Now comes a heavenly coincidence. Two of the brightest quasars on the sky are 3C273 and 3C279 and both have a small angular size. Each October 8, they pass very close to the Sun as seen from Earth; in fact, 3C279 actually passes behind the Sun, while 3C273 comes as close as 4°…. The power of radio interferometry is that it is most adept at measuring the angle between two such radio sources, with even more accuracy than it can measure their absolute positions on the sky. Over a period of ten days centered on October 8, the pair of quasars passes from one side of the Sun to the other, and each day the angle between the two can be measured on the radio interferometer. What would be the expected output of the instrument? Initially, when both quasars are far from the Sun, the angle measured would be the true, undeflected angle between them. As days pass, the pair approaches the Sun, and by October 7, 3C279 is much closer than 3C273. Because the amount of deflection varies inversely as the distance of the light path from the Sun, the radio waves from 3C279 are deflected more than those from 3C273, and the angle between the two will appear to increase. As 3C279 just grazes the Sun, its light is deflected by about 1.75 arcseconds, while 3C273, 9° away and therefore 35 times farther from the Sun, is deflected only 0.05 arcseconds. By October 9, 3C279 is on the same side of the Sun as 3C273, so the angle between the two appears to decrease. As days continue to pass, the pair moves farther from the Sun and their separation returns to the original value. [Will, pp.100-101, my emphasis]

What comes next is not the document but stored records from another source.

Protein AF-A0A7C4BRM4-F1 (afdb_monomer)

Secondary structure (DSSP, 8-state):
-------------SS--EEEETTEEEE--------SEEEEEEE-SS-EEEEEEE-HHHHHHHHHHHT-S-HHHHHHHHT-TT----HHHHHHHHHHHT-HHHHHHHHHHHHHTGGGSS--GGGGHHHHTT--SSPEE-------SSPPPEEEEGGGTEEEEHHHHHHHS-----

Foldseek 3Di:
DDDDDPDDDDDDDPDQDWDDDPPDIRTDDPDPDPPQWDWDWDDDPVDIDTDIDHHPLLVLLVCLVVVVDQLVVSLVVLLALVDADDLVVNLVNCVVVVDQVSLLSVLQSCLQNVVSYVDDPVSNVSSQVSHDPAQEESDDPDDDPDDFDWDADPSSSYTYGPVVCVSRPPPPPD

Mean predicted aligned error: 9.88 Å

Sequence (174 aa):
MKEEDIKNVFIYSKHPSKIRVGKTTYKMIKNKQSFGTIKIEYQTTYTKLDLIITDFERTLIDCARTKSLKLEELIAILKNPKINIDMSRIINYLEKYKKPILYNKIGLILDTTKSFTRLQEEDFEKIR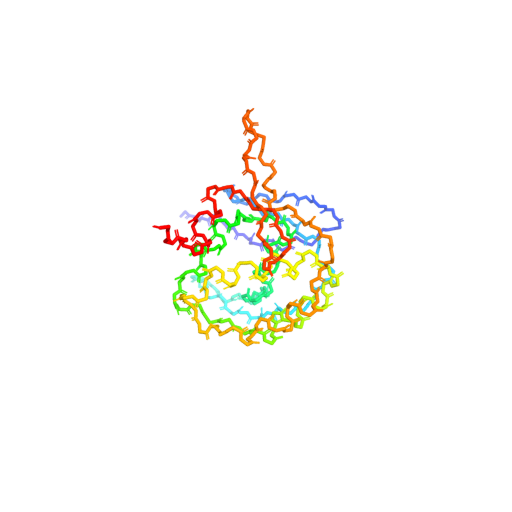KKLSKKIFYAREKELRLIRPRYKYYGKWNIMIPENLYYQIAPKTNI

Solvent-accessible surface area (backbone atoms only — not comparable to full-atom values): 11081 Å² total; per-residue (Å²): 133,85,82,80,83,83,78,85,77,87,84,84,66,101,60,86,51,73,46,72,59,91,93,46,74,48,73,57,72,94,64,97,68,83,74,53,60,42,81,44,79,44,80,53,100,86,50,79,42,84,42,81,43,65,36,70,59,46,45,54,52,47,33,72,70,71,58,78,51,56,72,68,57,54,39,57,61,48,48,38,67,85,57,83,81,61,63,68,57,41,52,55,50,50,59,74,66,71,45,47,69,53,35,26,51,51,48,46,46,51,63,66,22,22,92,33,40,92,61,54,80,73,73,46,51,70,43,60,78,52,46,51,92,62,75,43,69,68,71,76,88,72,92,55,99,66,78,80,58,67,41,80,40,76,95,39,37,31,31,30,43,43,80,56,40,69,75,61,49,78,81,77,84,126

Nearest PDB structures (foldseek):
  2hcj-assembly1_B  TM=4.576E-01  e=3.606E+00  Escherichia coli
  4htw-assembly1_A  TM=3.089E-01  e=5.116E+00  Simian immunodeficiency virus

Radius of gyration: 19.08 Å; Cα contacts (8 Å, |Δi|>4): 186; chains: 1; bounding box: 47×41×61 Å

pLDDT: mean 77.68, std 18.04, range [32.34, 96.81]

Structure (mmCIF, N/CA/C/O backbone):
data_AF-A0A7C4BRM4-F1
#
_entry.id   AF-A0A7C4BRM4-F1
#
loop_
_atom_site.group_PDB
_atom_site.id
_atom_site.type_symbol
_atom_site.label_atom_id
_atom_site.label_alt_id
_atom_site.label_comp_id
_atom_site.label_asym_id
_atom_site.label_entity_id
_atom_site.label_seq_id
_atom_site.pdbx_PDB_ins_code
_atom_site.Cartn_x
_atom_site.Cartn_y
_atom_site.Cartn_z
_atom_site.occupancy
_atom_site.B_iso_or_equiv
_atom_site.auth_seq_id
_atom_site.auth_comp_id
_atom_site.auth_asym_id
_atom_site.auth_atom_id
_atom_site.pdbx_PDB_model_num
ATOM 1 N N . MET A 1 1 ? -13.341 13.755 43.335 1.00 36.22 1 MET A N 1
ATOM 2 C CA . MET A 1 1 ? -12.575 14.728 42.529 1.00 36.22 1 MET A CA 1
ATOM 3 C C . MET A 1 1 ? -12.864 14.385 41.074 1.00 36.22 1 MET A C 1
ATOM 5 O O . MET A 1 1 ? -12.566 13.268 40.682 1.00 36.22 1 MET A O 1
ATOM 9 N N . LYS A 1 2 ? -13.631 15.223 40.364 1.00 33.69 2 LYS A N 1
ATOM 10 C CA . LYS A 1 2 ? -14.141 14.929 39.014 1.00 33.69 2 LYS A CA 1
ATOM 11 C C . LYS A 1 2 ? -13.002 15.117 38.008 1.00 33.69 2 LYS A C 1
ATOM 13 O O . LYS A 1 2 ? -12.504 16.229 37.887 1.00 33.69 2 LYS A O 1
ATOM 18 N N . GLU A 1 3 ? -12.575 14.037 37.360 1.00 36.88 3 GLU A N 1
ATOM 19 C CA . GLU A 1 3 ? -11.632 14.084 36.240 1.00 36.88 3 GLU A CA 1
ATOM 20 C C . GLU A 1 3 ? -12.310 14.739 35.035 1.00 36.88 3 GLU A C 1
ATOM 22 O O . GLU A 1 3 ? -13.430 14.387 34.665 1.00 36.88 3 GLU A O 1
ATOM 27 N N . GLU A 1 4 ? -11.646 15.750 34.485 1.00 40.09 4 GLU A N 1
ATOM 28 C CA . GLU A 1 4 ? -12.152 16.603 33.419 1.00 40.09 4 GLU A CA 1
ATOM 29 C C . GLU A 1 4 ? -12.359 15.834 32.106 1.00 40.09 4 GLU A C 1
ATOM 31 O O . GLU A 1 4 ? -11.478 15.133 31.603 1.00 40.09 4 GLU A O 1
ATOM 36 N N . ASP A 1 5 ? -13.553 16.029 31.546 1.00 43.59 5 ASP A N 1
ATOM 37 C CA . ASP A 1 5 ? -14.030 15.527 30.263 1.00 43.59 5 ASP A CA 1
ATOM 38 C C . ASP A 1 5 ? -13.080 15.859 29.102 1.00 43.59 5 ASP A C 1
ATOM 40 O O . ASP A 1 5 ? -13.054 16.986 28.594 1.00 43.59 5 ASP A O 1
ATOM 44 N N . ILE A 1 6 ? -12.402 14.851 28.551 1.00 36.62 6 ILE A N 1
ATOM 45 C CA . ILE A 1 6 ? -11.828 14.975 27.207 1.00 36.62 6 ILE A CA 1
ATOM 46 C C . ILE A 1 6 ? -12.916 14.631 26.184 1.00 36.62 6 ILE A C 1
ATOM 48 O O . ILE A 1 6 ? -13.073 13.492 25.742 1.00 36.62 6 ILE A O 1
ATOM 52 N N . LYS A 1 7 ? -13.672 15.660 25.787 1.00 42.53 7 LYS A N 1
ATOM 53 C CA . LYS A 1 7 ? -14.561 15.637 24.617 1.00 42.53 7 LYS A CA 1
ATOM 54 C C . LYS A 1 7 ? -13.718 15.537 23.346 1.00 42.53 7 LYS A C 1
ATOM 56 O O . LYS A 1 7 ? -12.992 16.468 22.999 1.00 42.53 7 LYS A O 1
ATOM 61 N N . ASN A 1 8 ? -13.836 14.433 22.613 1.00 38.59 8 ASN A N 1
ATOM 62 C CA . ASN A 1 8 ? -13.218 14.334 21.294 1.00 38.59 8 ASN A CA 1
ATOM 63 C C . ASN A 1 8 ? -14.037 15.131 20.267 1.00 38.59 8 ASN A C 1
ATOM 65 O O . ASN A 1 8 ? -15.181 14.806 19.961 1.00 38.59 8 ASN A O 1
ATOM 69 N N . VAL A 1 9 ? -13.421 16.194 19.751 1.00 32.34 9 VAL A N 1
ATOM 70 C CA . VAL A 1 9 ? -13.951 17.088 18.716 1.00 32.34 9 VAL A CA 1
ATOM 71 C C . VAL A 1 9 ? -13.557 16.556 17.337 1.00 32.34 9 VAL A C 1
ATOM 73 O O . VAL A 1 9 ? -12.372 16.380 17.049 1.00 32.34 9 VAL A O 1
ATOM 76 N N . PHE A 1 10 ? -14.530 16.364 16.447 1.00 38.91 10 PHE A N 1
ATOM 77 C CA . PHE A 1 10 ? -14.266 16.104 15.031 1.00 38.91 10 PHE A CA 1
ATOM 78 C C . PHE A 1 10 ? -14.108 17.435 14.295 1.00 38.91 10 PHE A C 1
ATOM 80 O O . PHE A 1 10 ? -15.077 18.141 14.026 1.00 38.91 10 PHE A O 1
ATOM 87 N N . ILE A 1 11 ? -12.869 17.802 13.976 1.00 38.56 11 ILE A N 1
ATOM 88 C CA . ILE A 1 11 ? -12.576 19.037 13.247 1.00 38.56 11 ILE A CA 1
ATOM 89 C C . ILE A 1 11 ? -12.656 18.733 11.753 1.00 38.56 11 ILE A C 1
ATOM 91 O O . ILE A 1 11 ? -11.810 18.024 11.228 1.00 38.56 11 ILE A O 1
ATOM 95 N N . TYR A 1 12 ? -13.632 19.294 11.044 1.00 36.41 12 TYR A N 1
ATOM 96 C CA . TYR A 1 12 ? -13.579 19.417 9.586 1.00 36.41 12 TYR A CA 1
ATOM 97 C C . TYR A 1 12 ? -13.076 20.821 9.249 1.00 36.41 12 TYR A C 1
ATOM 99 O O . TYR A 1 12 ? -13.705 21.814 9.602 1.00 36.41 12 TYR A O 1
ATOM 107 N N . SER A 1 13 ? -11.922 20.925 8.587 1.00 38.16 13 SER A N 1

There is no doubt that the results from quasar occultation observations are far more accurate and predictable than could possibly made with solar eclipse observations.
Nevertheless, the quasar occultation observations are only reliable if we accept that the light is coming from great distances, which is assumed because of the high redshifts of 3C273 and 3C279.
It is time to examine Eric Lerner’s The Big Bang Never Happened2 to better understand the origins of the expanding-universe hypothesis and of the assumption that highly-redshifted celestial objects are distant.
Carl Wirtz, a German astronomer, put all the forty-odd observations together in 1924 and noted a correlation—the fainter the galaxy the higher its redshift, thus the faster it is receding. Assuming that fainter galaxies are more distant, then velocity increases with distance. The conclusion was tentative, since the distances to the galaxies were uncertain. But the American astronomer Edwin Hubble and his assistant Milton Humason soon began to examine Wirtz’s findings. Hubble had developed a new way of measuring the distance to a galaxy, based on the known brightness of certain peculiar stars called Cepheid variables. Soon word filtered through the astronomical community that Hubble’s data seemed to confirm the relation between redshift and distance.
This news was of immense interest to a young Belgian priest and budding relativist, Georges-Henri Lemaître. Born in 1894, Lemaître received his doctorate in physics in 1920, and shortly thereafter entered a seminary to study for the priesthood. While at the Seminary of Maline, he became fascinated with the new field of general relativity, and after being ordained in 1923, went to England to study under Eddington. He then spent the winter of 1924-1925 at Harvard Observatory, where he heard Hubble lecture, and learned of the growing evidence for the redshift- distance relation.
In the next two years Lemaître developed a new cosmological theory. Studying Einstein’s equations, he found, as others had before him, that the solution Einstein proposed was unstable; a slight expansion would cause the repulsive force to increase and gravity to weaken, leading to unlimited expansion, or a slight contraction would, vice versa, lead to collapse. Lemaître, independently reaching conclusions achieved five years earlier by the Russian mathematician Alexander Friedmann, showed that Einstein’s universe is only one special solution among infinite possible cosmologies—some expanding, some contracting, depending on the value of the cosmological constant and the “initial conditions” of the universe.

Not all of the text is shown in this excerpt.